The city in its 2003-2004 fiscal budget
has estimated it will collect $1,900,000 in LOT receipts from October 2003
through September 2004.
Following national economic trends, LOT
revenues in the 2002-2003 fiscal year dropped noticeably, falling below the
$1,900,000 mark for the first time in four years.
Through the first seven months of the
current fiscal year, the city has collected $32,000 more than the estimated
projections for LOT revenues.
The new April LOT revenues for the city
actually correlate to taxes collected by businesses during the month of March.

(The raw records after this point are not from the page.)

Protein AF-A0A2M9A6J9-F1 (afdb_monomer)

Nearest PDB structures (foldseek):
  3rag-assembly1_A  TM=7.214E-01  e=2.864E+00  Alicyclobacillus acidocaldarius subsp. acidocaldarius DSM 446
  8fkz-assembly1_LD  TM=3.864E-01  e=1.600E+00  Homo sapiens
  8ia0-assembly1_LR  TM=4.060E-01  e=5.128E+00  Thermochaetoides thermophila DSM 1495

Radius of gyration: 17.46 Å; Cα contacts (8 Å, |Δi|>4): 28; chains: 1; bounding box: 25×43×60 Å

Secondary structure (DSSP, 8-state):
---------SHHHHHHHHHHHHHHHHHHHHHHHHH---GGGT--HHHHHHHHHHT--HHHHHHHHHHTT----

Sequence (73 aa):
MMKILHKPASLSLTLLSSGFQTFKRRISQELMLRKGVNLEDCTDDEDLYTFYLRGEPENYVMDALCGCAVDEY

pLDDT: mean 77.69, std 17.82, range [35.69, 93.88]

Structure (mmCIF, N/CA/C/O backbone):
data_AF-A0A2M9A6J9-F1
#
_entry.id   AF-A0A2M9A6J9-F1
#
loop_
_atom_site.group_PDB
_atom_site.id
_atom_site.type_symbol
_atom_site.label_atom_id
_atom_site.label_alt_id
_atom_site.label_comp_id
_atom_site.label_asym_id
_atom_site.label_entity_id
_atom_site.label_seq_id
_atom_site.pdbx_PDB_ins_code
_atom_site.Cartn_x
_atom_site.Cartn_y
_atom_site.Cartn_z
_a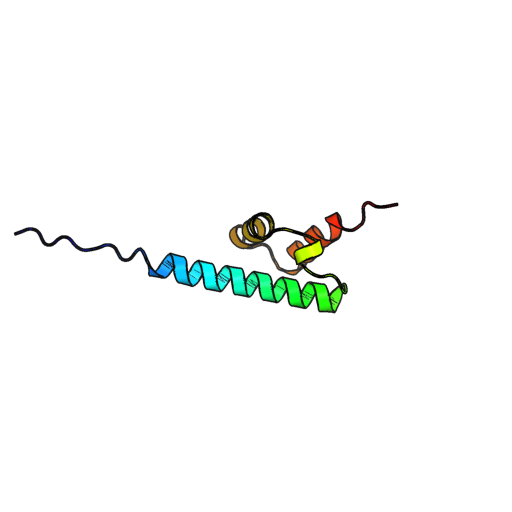tom_site.occupancy
_atom_site.B_iso_or_equiv
_atom_site.auth_seq_id
_atom_site.auth_comp_id
_atom_site.auth_asym_id
_atom_site.auth_atom_id
_atom_site.pdbx_PDB_model_num
ATOM 1 N N . MET A 1 1 ? -9.236 31.656 41.136 1.00 44.53 1 MET A N 1
ATOM 2 C CA . MET A 1 1 ? -8.824 30.236 41.193 1.00 44.53 1 MET A CA 1
ATOM 3 C C . MET A 1 1 ? -8.934 29.664 39.781 1.00 44.53 1 MET A C 1
ATOM 5 O O . MET A 1 1 ? -10.045 29.428 39.329 1.00 44.53 1 MET A O 1
ATOM 9 N N . MET A 1 2 ? -7.831 29.565 39.031 1.00 35.69 2 MET A N 1
ATOM 10 C CA . MET A 1 2 ? -7.849 29.061 37.647 1.00 35.69 2 MET A CA 1
ATOM 11 C C . MET A 1 2 ? -7.507 27.568 37.640 1.00 35.69 2 MET A C 1
ATOM 13 O O . MET A 1 2 ? -6.439 27.185 38.109 1.00 35.69 2 MET A O 1
ATOM 17 N N . LYS A 1 3 ? -8.416 26.726 37.136 1.00 53.91 3 LYS A N 1
ATOM 18 C CA . LYS A 1 3 ? -8.146 25.307 36.868 1.00 53.91 3 LYS A CA 1
ATOM 19 C C . LYS A 1 3 ? -7.671 25.195 35.423 1.00 53.91 3 LYS A C 1
ATOM 21 O O . LYS A 1 3 ? -8.459 25.370 34.499 1.00 53.91 3 LYS A O 1
ATOM 26 N N . ILE A 1 4 ? -6.377 24.957 35.242 1.00 60.62 4 ILE A N 1
ATOM 27 C CA . ILE A 1 4 ? -5.779 24.683 33.936 1.00 60.62 4 ILE A CA 1
ATOM 28 C C . ILE A 1 4 ? -6.176 23.252 33.559 1.00 60.62 4 ILE A C 1
ATOM 30 O O . ILE A 1 4 ? -5.742 22.285 34.183 1.00 60.62 4 ILE A O 1
ATOM 34 N N . LEU A 1 5 ? -7.066 23.129 32.577 1.00 62.09 5 LEU A N 1
ATOM 35 C CA . LEU A 1 5 ? -7.488 21.858 32.002 1.00 62.09 5 LEU A CA 1
ATOM 36 C C . LEU A 1 5 ? -6.392 21.377 31.041 1.00 62.09 5 LEU A C 1
ATOM 38 O O . LEU A 1 5 ? -6.194 21.955 29.972 1.00 62.09 5 LEU A O 1
ATOM 42 N N . HIS A 1 6 ? -5.648 20.346 31.439 1.00 56.56 6 HIS A N 1
ATOM 43 C CA . HIS A 1 6 ? -4.616 19.743 30.599 1.00 56.56 6 HIS A CA 1
ATOM 44 C C . HIS A 1 6 ? -5.252 19.045 29.380 1.00 56.56 6 HIS A C 1
ATOM 46 O O . HIS A 1 6 ? -6.144 18.209 29.509 1.00 56.56 6 HIS A O 1
ATOM 52 N N . LYS A 1 7 ? -4.787 19.433 28.187 1.00 58.81 7 LYS A N 1
ATOM 53 C CA . LYS A 1 7 ? -5.196 18.950 26.857 1.00 58.81 7 LYS A CA 1
ATOM 54 C C . LYS A 1 7 ? -4.995 17.427 26.685 1.00 58.81 7 LYS A C 1
ATOM 56 O O . LYS A 1 7 ? -3.887 16.952 26.932 1.00 58.81 7 LYS A O 1
ATOM 61 N N . PRO A 1 8 ? -5.971 16.676 26.138 1.00 55.50 8 PRO A N 1
ATOM 62 C CA . PRO A 1 8 ? -5.802 15.274 25.757 1.00 55.50 8 PRO A CA 1
ATOM 63 C C . PRO A 1 8 ? -5.185 15.170 24.350 1.00 55.50 8 PRO A C 1
ATOM 65 O O . PRO A 1 8 ? -5.877 14.905 23.376 1.00 55.50 8 PRO A O 1
ATOM 68 N N . ALA A 1 9 ? -3.880 15.412 24.215 1.00 58.00 9 ALA A N 1
ATOM 69 C CA . ALA A 1 9 ? -3.180 15.318 22.921 1.00 58.00 9 ALA A CA 1
ATOM 70 C C . ALA A 1 9 ? -2.512 13.947 22.669 1.00 58.00 9 ALA A C 1
ATOM 72 O O . ALA A 1 9 ? -1.903 13.735 21.627 1.00 58.00 9 ALA A O 1
ATOM 73 N N . SER A 1 10 ? -2.607 13.008 23.618 1.00 56.03 10 SER A N 1
ATOM 74 C CA . SER A 1 10 ? -1.832 11.756 23.592 1.00 56.03 10 SER A CA 1
ATOM 75 C C . SER A 1 10 ? -2.517 10.595 22.853 1.00 56.03 10 SER A C 1
ATOM 77 O O . SER A 1 10 ? -1.829 9.743 22.296 1.00 56.03 10 SER A O 1
ATOM 79 N N . LEU A 1 11 ? -3.854 10.563 22.797 1.00 54.59 11 LEU A N 1
ATOM 80 C CA . LEU A 1 11 ? -4.598 9.438 22.207 1.00 54.59 11 LEU A CA 1
ATOM 81 C C . LEU A 1 11 ? -4.537 9.408 20.673 1.00 54.59 11 LEU A C 1
ATOM 83 O O . LEU A 1 11 ? -4.550 8.335 20.078 1.00 54.59 11 LEU A O 1
ATOM 87 N N . SER A 1 12 ? -4.425 10.568 20.022 1.00 53.59 12 SER A N 1
ATOM 88 C CA . SER A 1 12 ? -4.383 10.638 18.558 1.00 53.59 12 SER A CA 1
ATOM 89 C C . SER A 1 12 ? -3.070 10.103 17.981 1.00 53.59 12 SER A C 1
ATOM 91 O O . SER A 1 12 ? -3.080 9.512 16.909 1.00 53.59 12 SER A O 1
ATOM 93 N N . LEU A 1 13 ? -1.945 10.265 18.689 1.00 54.59 13 LEU A N 1
ATOM 94 C CA . LEU A 1 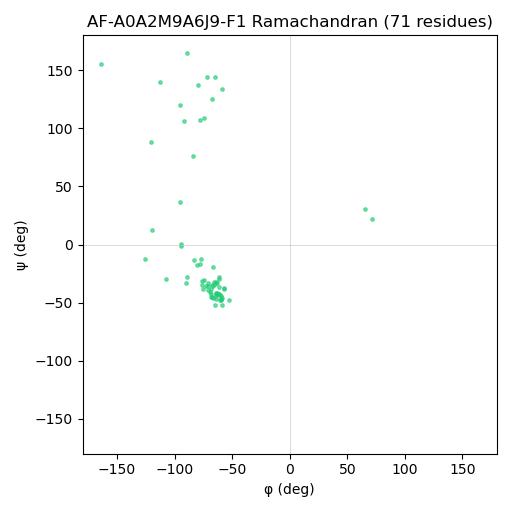13 ? -0.630 9.842 18.193 1.00 54.59 13 LEU A CA 1
ATOM 95 C C . LEU A 1 13 ? -0.429 8.319 18.291 1.00 54.59 13 LEU A C 1
ATOM 97 O O . LEU A 1 13 ? 0.193 7.720 17.420 1.00 54.59 13 LEU A O 1
ATOM 101 N N . THR A 1 14 ? -0.979 7.687 19.334 1.00 55.47 14 THR A N 1
ATOM 102 C CA . THR A 1 14 ? -0.890 6.233 19.559 1.00 55.47 14 THR A CA 1
ATOM 103 C C . THR A 1 14 ? -1.828 5.433 18.655 1.00 55.47 14 THR A C 1
ATOM 105 O O . THR A 1 14 ? -1.488 4.323 18.250 1.00 55.47 14 THR A O 1
ATOM 108 N N . LEU A 1 15 ? -2.987 5.992 18.292 1.00 56.47 15 LEU A N 1
ATOM 109 C CA . LEU A 1 15 ? -3.858 5.402 17.270 1.00 56.47 15 LEU A CA 1
ATOM 110 C C . LEU A 1 15 ? -3.258 5.531 15.862 1.00 56.47 15 LEU A C 1
ATOM 112 O O . LEU A 1 15 ? -3.412 4.640 15.034 1.00 56.47 15 LEU A O 1
ATOM 116 N N . LEU A 1 16 ? -2.570 6.642 15.587 1.00 56.62 16 LEU A N 1
ATOM 117 C CA . LEU A 1 16 ? -1.961 6.890 14.282 1.00 56.62 16 LEU A CA 1
ATOM 118 C C . LEU A 1 16 ? -0.755 5.975 14.038 1.00 56.62 16 LEU A C 1
ATOM 120 O O . LEU A 1 16 ? -0.610 5.436 12.941 1.00 56.62 16 LEU A O 1
ATOM 124 N N . SER A 1 17 ? 0.060 5.733 15.073 1.00 60.31 17 SER A N 1
ATOM 125 C CA . SER A 1 17 ? 1.171 4.783 14.991 1.00 60.31 17 SER A CA 1
ATOM 126 C C . SER A 1 17 ? 0.694 3.335 14.854 1.00 60.31 17 SER A C 1
ATOM 128 O O . SER A 1 17 ? 1.305 2.571 14.112 1.00 60.31 17 SER A O 1
ATOM 130 N N . SER A 1 18 ? -0.422 2.946 15.482 1.00 77.12 18 SER A N 1
ATOM 131 C CA . SER A 1 18 ? -0.991 1.604 15.289 1.00 77.12 18 SER A CA 1
ATOM 132 C C . SER A 1 18 ? -1.660 1.433 13.919 1.00 77.12 18 SER A C 1
ATOM 134 O O . SER A 1 18 ? -1.543 0.365 13.312 1.00 77.12 18 SER A O 1
ATOM 136 N N . GLY A 1 19 ? -2.301 2.484 13.399 1.00 88.25 19 GLY A N 1
ATOM 137 C CA . GLY A 1 19 ? -2.948 2.493 12.086 1.00 88.25 19 GLY A CA 1
ATOM 138 C C . GLY A 1 19 ? -1.952 2.336 10.940 1.00 88.25 19 GLY A C 1
ATOM 139 O O . GLY A 1 19 ? -2.084 1.407 10.142 1.00 88.25 19 GLY A O 1
ATOM 140 N N . PHE A 1 20 ? -0.904 3.167 10.909 1.00 91.00 20 PHE A N 1
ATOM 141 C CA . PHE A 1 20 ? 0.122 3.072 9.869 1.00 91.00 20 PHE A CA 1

The city collects the funds the month after the taxes were applied to business
sales.
The April figures indicate that March
sales of liquor were up 10 percent over the previous year and retail sales were
up 21 percent. Receipts from sales of building materials, hotel rooms and
vacation rentals were down for the month.
The LOT numbers correspond with local
reports that unusually warm weather in March likely discouraged some visitors
from coming to Ketchum and Sun Valley to ski.
"We actually had a busier February this
year than March," Waller said.
March LOT revenues in Ketchum, which
reflect actual sales in February, were up sharply, approximately $34,000 over
those from March 2003.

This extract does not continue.